After finding the line with "ATOM 112 C C" in the data below, set down exactly each line through the one with "ATOM 129 O O", inclusive, and stop there.
──────── Extracted records
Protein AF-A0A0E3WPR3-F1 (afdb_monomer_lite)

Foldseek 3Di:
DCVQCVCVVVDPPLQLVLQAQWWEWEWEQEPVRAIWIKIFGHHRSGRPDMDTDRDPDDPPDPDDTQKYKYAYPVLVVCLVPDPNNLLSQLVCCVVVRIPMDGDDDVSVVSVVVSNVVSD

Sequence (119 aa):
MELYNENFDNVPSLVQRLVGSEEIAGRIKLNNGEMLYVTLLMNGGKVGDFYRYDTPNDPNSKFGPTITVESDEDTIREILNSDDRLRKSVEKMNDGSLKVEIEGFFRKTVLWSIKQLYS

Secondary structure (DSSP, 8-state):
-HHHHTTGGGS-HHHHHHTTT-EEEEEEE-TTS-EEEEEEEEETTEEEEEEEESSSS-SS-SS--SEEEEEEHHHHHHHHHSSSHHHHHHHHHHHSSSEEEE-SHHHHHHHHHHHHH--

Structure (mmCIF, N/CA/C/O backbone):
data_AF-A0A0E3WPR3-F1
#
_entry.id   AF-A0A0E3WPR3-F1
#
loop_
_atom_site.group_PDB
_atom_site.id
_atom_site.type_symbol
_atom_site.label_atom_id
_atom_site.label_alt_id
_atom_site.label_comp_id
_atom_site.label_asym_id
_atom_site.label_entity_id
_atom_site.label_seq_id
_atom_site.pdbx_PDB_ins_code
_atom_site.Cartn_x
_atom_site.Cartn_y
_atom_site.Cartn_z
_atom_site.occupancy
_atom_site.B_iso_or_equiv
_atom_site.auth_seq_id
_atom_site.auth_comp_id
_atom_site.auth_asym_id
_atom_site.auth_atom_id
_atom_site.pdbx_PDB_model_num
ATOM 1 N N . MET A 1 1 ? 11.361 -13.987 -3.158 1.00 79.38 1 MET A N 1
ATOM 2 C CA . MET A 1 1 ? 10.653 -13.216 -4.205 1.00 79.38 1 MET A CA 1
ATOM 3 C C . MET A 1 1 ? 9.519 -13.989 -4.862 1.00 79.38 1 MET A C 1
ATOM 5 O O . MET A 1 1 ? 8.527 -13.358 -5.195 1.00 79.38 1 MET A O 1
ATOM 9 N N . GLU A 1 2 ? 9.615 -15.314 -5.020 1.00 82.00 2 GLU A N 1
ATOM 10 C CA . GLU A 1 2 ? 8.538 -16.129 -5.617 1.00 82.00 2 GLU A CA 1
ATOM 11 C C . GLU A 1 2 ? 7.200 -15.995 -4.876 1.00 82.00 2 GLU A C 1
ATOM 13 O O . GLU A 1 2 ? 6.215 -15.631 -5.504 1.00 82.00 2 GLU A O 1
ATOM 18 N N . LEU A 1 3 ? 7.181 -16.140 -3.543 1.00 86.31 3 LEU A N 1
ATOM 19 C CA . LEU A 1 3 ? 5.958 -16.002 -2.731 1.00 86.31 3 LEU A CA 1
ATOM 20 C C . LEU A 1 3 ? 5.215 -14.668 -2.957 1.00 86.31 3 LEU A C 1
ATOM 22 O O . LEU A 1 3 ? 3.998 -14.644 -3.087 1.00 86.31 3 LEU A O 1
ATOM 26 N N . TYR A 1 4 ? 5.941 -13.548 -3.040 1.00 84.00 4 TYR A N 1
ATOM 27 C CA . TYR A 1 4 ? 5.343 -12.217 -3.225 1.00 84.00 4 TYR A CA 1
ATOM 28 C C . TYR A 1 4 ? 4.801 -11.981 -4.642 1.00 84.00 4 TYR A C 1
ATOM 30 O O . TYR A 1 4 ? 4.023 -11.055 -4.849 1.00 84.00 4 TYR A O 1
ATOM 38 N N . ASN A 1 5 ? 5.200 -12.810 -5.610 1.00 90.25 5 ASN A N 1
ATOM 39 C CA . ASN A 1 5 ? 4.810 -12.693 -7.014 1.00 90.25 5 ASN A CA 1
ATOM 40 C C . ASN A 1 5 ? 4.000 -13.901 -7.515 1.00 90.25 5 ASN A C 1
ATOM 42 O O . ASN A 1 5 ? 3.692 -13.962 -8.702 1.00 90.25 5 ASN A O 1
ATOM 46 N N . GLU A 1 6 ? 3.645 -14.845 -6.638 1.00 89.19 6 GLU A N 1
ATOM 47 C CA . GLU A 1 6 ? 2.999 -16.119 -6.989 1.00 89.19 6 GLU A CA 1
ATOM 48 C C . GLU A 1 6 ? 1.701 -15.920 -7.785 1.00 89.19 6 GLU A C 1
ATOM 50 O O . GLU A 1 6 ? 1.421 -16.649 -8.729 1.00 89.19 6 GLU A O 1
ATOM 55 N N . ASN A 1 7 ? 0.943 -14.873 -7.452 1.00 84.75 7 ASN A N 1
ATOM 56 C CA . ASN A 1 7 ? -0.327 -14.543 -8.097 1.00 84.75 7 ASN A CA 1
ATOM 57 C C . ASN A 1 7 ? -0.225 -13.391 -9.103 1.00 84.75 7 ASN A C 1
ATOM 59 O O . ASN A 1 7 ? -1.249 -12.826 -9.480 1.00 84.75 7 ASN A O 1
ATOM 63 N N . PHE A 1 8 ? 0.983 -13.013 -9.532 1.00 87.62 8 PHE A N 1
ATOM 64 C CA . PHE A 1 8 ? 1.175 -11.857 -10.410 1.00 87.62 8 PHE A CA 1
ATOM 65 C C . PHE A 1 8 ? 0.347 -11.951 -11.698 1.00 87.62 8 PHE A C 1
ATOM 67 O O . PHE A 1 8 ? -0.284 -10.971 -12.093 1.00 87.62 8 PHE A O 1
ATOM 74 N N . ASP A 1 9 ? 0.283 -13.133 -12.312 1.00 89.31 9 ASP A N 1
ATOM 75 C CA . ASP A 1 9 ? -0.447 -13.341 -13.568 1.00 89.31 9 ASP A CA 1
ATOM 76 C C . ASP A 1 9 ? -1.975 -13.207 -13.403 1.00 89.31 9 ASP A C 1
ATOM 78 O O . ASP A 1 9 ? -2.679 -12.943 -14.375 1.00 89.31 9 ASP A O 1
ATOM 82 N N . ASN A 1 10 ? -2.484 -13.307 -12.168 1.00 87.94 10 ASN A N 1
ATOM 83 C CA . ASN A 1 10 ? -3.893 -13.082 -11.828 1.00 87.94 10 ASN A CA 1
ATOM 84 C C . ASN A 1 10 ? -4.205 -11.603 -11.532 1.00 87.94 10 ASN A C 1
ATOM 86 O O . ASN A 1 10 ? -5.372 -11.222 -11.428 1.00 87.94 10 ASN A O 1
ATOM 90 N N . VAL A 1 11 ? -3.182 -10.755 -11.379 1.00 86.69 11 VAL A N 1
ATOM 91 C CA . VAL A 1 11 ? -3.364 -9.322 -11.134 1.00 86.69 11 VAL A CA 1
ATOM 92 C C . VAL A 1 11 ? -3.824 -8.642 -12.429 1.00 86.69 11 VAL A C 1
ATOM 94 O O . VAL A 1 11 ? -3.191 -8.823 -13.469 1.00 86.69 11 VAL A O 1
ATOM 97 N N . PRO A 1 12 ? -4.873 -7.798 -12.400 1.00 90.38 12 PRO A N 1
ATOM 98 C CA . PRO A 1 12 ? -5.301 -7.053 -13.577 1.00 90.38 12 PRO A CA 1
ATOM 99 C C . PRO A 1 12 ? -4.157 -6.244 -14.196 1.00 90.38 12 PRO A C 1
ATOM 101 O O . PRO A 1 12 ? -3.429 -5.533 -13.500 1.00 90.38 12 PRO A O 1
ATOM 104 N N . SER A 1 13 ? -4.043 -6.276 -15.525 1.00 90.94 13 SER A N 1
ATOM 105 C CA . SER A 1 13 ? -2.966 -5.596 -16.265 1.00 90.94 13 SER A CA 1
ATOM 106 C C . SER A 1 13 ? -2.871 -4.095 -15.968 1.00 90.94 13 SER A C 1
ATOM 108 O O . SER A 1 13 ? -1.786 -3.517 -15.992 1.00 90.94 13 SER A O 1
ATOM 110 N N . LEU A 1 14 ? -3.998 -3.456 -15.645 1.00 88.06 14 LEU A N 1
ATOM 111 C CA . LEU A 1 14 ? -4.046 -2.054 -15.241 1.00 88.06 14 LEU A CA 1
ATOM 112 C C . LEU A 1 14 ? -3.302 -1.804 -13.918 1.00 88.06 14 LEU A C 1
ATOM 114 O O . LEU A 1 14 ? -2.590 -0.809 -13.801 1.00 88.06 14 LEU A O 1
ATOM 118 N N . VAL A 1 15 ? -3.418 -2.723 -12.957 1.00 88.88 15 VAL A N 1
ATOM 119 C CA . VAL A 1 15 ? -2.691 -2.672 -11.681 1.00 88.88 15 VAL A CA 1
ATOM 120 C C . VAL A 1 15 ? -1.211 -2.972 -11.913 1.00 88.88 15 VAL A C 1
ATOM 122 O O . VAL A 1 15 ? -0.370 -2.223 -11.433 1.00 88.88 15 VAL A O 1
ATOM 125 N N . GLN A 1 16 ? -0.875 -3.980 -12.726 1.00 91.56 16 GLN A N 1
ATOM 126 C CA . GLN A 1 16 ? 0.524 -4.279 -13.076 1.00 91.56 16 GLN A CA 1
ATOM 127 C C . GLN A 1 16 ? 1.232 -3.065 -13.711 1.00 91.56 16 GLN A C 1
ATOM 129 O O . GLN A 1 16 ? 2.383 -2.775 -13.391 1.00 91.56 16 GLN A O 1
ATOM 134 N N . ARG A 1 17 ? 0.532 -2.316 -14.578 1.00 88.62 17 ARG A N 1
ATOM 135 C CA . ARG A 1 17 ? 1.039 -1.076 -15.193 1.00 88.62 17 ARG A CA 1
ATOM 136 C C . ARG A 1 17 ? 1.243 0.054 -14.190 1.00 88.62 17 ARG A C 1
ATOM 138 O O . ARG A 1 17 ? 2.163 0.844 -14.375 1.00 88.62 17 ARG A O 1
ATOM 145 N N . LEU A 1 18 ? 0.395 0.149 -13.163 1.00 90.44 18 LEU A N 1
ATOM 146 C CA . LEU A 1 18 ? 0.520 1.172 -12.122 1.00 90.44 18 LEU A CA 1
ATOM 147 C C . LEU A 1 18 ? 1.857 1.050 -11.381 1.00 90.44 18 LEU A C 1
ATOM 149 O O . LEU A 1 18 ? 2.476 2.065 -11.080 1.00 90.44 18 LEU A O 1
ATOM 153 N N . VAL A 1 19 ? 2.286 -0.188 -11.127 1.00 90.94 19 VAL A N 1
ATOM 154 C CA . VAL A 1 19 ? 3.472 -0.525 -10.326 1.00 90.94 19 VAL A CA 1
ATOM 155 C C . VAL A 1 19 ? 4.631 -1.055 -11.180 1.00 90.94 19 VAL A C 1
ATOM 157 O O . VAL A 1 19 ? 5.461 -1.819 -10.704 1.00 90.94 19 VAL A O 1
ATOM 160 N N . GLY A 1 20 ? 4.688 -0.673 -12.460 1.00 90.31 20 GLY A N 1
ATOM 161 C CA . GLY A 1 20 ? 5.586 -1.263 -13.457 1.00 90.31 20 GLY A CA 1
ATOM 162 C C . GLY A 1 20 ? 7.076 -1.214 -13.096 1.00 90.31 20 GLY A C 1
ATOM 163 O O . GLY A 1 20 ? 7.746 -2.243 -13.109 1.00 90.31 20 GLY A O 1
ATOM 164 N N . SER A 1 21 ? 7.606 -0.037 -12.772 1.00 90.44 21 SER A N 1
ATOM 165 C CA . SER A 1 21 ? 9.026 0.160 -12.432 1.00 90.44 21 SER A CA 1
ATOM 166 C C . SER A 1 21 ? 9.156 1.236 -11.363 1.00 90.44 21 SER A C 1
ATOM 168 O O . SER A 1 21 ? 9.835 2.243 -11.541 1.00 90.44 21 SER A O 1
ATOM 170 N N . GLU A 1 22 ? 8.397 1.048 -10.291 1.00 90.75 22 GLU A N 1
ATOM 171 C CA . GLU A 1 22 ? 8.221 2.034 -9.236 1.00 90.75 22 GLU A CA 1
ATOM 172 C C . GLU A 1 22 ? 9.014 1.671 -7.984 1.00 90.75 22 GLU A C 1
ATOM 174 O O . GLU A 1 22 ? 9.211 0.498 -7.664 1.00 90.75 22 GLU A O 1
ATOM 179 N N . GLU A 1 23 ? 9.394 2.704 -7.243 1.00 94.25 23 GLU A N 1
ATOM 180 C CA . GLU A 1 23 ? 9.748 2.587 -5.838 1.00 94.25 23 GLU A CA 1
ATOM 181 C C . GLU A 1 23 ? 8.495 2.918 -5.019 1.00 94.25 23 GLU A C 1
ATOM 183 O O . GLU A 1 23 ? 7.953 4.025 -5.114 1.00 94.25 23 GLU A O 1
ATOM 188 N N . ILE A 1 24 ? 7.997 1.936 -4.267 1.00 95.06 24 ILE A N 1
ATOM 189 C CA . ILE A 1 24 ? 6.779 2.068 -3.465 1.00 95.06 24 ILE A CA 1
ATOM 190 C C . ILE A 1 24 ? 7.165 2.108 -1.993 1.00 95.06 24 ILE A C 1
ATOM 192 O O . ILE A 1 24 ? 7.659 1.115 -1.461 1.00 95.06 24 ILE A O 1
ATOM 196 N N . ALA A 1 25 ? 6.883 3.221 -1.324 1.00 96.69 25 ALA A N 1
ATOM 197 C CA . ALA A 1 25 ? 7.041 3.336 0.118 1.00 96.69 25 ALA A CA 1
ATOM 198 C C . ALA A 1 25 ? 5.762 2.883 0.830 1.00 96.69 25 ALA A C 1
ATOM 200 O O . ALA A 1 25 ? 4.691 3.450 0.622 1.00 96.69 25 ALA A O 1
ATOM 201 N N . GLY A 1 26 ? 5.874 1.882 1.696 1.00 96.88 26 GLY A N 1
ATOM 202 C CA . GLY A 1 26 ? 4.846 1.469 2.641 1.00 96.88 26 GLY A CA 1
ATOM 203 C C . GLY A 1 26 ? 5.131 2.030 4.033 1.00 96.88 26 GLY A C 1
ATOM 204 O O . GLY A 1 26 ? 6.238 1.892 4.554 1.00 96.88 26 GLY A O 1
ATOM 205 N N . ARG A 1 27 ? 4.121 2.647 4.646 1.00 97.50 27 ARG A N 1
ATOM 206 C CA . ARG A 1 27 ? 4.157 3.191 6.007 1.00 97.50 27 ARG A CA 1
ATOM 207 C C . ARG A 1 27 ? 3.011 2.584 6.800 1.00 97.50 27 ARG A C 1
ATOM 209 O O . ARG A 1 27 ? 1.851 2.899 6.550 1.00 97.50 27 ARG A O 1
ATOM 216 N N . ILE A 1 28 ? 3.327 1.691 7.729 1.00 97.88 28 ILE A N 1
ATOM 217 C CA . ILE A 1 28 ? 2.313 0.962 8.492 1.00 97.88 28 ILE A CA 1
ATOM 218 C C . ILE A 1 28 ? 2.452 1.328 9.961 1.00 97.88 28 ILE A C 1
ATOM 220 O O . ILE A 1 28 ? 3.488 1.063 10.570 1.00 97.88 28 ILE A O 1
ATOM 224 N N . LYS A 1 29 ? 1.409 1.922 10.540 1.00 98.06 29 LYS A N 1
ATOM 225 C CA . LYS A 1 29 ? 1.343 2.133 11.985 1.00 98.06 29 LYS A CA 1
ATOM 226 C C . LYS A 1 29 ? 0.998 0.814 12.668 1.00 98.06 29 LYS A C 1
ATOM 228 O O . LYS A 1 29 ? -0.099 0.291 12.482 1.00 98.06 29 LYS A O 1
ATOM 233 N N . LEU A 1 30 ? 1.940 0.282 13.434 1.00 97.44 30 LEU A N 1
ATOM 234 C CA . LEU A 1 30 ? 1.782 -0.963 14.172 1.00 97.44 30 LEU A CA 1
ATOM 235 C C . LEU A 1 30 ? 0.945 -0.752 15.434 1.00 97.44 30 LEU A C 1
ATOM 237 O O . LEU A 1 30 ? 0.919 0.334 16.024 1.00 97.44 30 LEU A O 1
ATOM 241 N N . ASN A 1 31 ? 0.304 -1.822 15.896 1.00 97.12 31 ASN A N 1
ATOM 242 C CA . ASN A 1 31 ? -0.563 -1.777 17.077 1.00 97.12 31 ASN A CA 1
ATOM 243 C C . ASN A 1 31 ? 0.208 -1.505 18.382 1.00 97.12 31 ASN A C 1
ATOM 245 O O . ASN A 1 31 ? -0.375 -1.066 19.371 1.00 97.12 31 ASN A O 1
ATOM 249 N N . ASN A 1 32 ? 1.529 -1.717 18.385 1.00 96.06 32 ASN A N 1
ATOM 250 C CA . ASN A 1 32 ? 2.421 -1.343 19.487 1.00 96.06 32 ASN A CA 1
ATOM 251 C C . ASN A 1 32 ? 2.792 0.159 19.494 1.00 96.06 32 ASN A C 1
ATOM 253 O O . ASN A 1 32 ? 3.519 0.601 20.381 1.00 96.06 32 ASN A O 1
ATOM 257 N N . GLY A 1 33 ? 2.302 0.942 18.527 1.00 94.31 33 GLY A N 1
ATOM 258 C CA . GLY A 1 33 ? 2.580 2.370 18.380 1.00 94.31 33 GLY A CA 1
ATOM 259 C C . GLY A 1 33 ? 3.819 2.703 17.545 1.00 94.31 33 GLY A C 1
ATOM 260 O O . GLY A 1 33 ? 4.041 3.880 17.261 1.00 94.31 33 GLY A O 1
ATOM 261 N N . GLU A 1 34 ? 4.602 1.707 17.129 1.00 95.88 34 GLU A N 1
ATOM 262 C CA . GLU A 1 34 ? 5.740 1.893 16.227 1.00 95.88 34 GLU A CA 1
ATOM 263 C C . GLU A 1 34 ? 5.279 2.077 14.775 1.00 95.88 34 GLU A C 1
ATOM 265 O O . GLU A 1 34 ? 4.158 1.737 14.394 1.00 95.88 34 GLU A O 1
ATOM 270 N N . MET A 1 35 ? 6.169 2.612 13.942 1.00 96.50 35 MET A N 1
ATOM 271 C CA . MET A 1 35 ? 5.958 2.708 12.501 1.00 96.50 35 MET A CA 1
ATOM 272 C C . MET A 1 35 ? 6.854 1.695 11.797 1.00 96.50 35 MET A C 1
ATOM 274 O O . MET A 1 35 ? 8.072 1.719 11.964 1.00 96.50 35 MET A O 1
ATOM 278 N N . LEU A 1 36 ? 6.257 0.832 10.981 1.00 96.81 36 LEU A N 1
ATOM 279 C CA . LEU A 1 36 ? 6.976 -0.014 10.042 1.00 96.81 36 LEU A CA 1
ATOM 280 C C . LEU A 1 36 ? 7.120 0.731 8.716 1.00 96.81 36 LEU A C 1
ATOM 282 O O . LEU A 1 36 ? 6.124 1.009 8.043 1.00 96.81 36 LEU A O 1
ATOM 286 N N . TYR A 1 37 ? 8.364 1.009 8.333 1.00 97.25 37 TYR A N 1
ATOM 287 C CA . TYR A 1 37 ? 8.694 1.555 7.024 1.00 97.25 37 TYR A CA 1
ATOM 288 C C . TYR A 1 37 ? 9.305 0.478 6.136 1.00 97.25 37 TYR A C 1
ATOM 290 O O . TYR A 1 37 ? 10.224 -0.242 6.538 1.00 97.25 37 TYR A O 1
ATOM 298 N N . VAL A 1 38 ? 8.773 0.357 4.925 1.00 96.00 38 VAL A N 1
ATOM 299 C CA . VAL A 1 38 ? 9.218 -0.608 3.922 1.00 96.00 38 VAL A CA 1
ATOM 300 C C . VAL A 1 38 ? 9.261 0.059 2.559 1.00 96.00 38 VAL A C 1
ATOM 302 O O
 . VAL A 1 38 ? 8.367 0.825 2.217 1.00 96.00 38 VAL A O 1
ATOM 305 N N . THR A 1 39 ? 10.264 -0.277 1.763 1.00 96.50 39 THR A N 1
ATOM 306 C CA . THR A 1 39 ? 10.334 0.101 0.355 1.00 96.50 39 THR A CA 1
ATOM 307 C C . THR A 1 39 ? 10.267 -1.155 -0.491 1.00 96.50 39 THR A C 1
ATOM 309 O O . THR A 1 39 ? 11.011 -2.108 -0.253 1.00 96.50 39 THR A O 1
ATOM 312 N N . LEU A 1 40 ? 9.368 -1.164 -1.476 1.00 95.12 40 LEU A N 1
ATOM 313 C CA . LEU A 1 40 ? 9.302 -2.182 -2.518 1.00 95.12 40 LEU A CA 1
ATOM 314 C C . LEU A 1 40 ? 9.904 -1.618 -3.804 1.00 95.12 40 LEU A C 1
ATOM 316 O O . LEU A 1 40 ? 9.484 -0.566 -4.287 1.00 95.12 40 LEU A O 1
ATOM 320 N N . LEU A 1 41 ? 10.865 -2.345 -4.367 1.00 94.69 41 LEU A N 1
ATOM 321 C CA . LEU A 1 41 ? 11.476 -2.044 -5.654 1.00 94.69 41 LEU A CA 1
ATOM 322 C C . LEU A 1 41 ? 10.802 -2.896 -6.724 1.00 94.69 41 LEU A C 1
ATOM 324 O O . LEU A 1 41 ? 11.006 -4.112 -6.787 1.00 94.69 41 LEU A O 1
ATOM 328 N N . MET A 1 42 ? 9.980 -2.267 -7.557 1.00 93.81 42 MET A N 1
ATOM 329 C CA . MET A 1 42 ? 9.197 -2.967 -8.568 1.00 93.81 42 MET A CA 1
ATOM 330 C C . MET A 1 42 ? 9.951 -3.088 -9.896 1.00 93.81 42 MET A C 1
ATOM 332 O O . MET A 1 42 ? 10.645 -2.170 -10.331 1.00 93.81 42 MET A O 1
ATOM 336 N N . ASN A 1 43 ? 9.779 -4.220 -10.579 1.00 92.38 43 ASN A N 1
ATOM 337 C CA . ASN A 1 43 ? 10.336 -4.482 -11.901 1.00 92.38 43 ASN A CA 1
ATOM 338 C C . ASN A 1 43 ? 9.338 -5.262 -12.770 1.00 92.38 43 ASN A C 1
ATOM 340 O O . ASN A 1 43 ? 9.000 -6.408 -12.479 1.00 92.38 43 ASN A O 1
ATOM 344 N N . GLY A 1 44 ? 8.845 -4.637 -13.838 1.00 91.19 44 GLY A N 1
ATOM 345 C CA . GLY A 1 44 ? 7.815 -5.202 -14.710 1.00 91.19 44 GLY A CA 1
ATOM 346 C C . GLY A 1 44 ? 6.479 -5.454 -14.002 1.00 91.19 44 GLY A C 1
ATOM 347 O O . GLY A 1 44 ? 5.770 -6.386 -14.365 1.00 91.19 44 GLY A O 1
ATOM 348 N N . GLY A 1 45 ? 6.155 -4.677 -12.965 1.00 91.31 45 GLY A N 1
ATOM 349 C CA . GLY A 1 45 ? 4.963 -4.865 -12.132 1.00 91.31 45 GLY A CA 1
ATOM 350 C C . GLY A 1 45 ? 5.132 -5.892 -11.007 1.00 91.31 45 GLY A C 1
────────────────
• Task answer:
ATOM 112 C C . LEU A 1 14 ? -3.302 -1.804 -13.918 1.00 88.06 14 LEU A C 1
ATOM 114 O O . LEU A 1 14 ? -2.590 -0.809 -13.801 1.00 88.06 14 LEU A O 1
ATOM 118 N N . VAL A 1 15 ? -3.418 -2.723 -12.957 1.00 88.88 15 VAL A N 1
ATOM 119 C CA . VAL A 1 15 ? -2.691 -2.672 -11.681 1.00 88.88 15 VAL A CA 1
ATOM 120 C C . VAL A 1 15 ? -1.211 -2.972 -11.913 1.00 88.88 15 VAL A C 1
ATOM 122 O O . VAL A 1 15 ? -0.370 -2.223 -11.433 1.00 88.88 15 VAL A O 1
ATOM 125 N N . GLN A 1 16 ? -0.875 -3.980 -12.726 1.00 91.56 16 GLN A N 1
ATOM 126 C CA . GLN A 1 16 ? 0.524 -4.279 -13.076 1.00 91.56 16 GLN A CA 1
ATOM 127 C C . GLN A 1 16 ? 1.232 -3.065 -13.711 1.00 91.56 16 GLN A C 1
ATOM 129 O O . GLN A 1 16 ? 2.383 -2.775 -13.391 1.00 91.56 16 GLN A O 1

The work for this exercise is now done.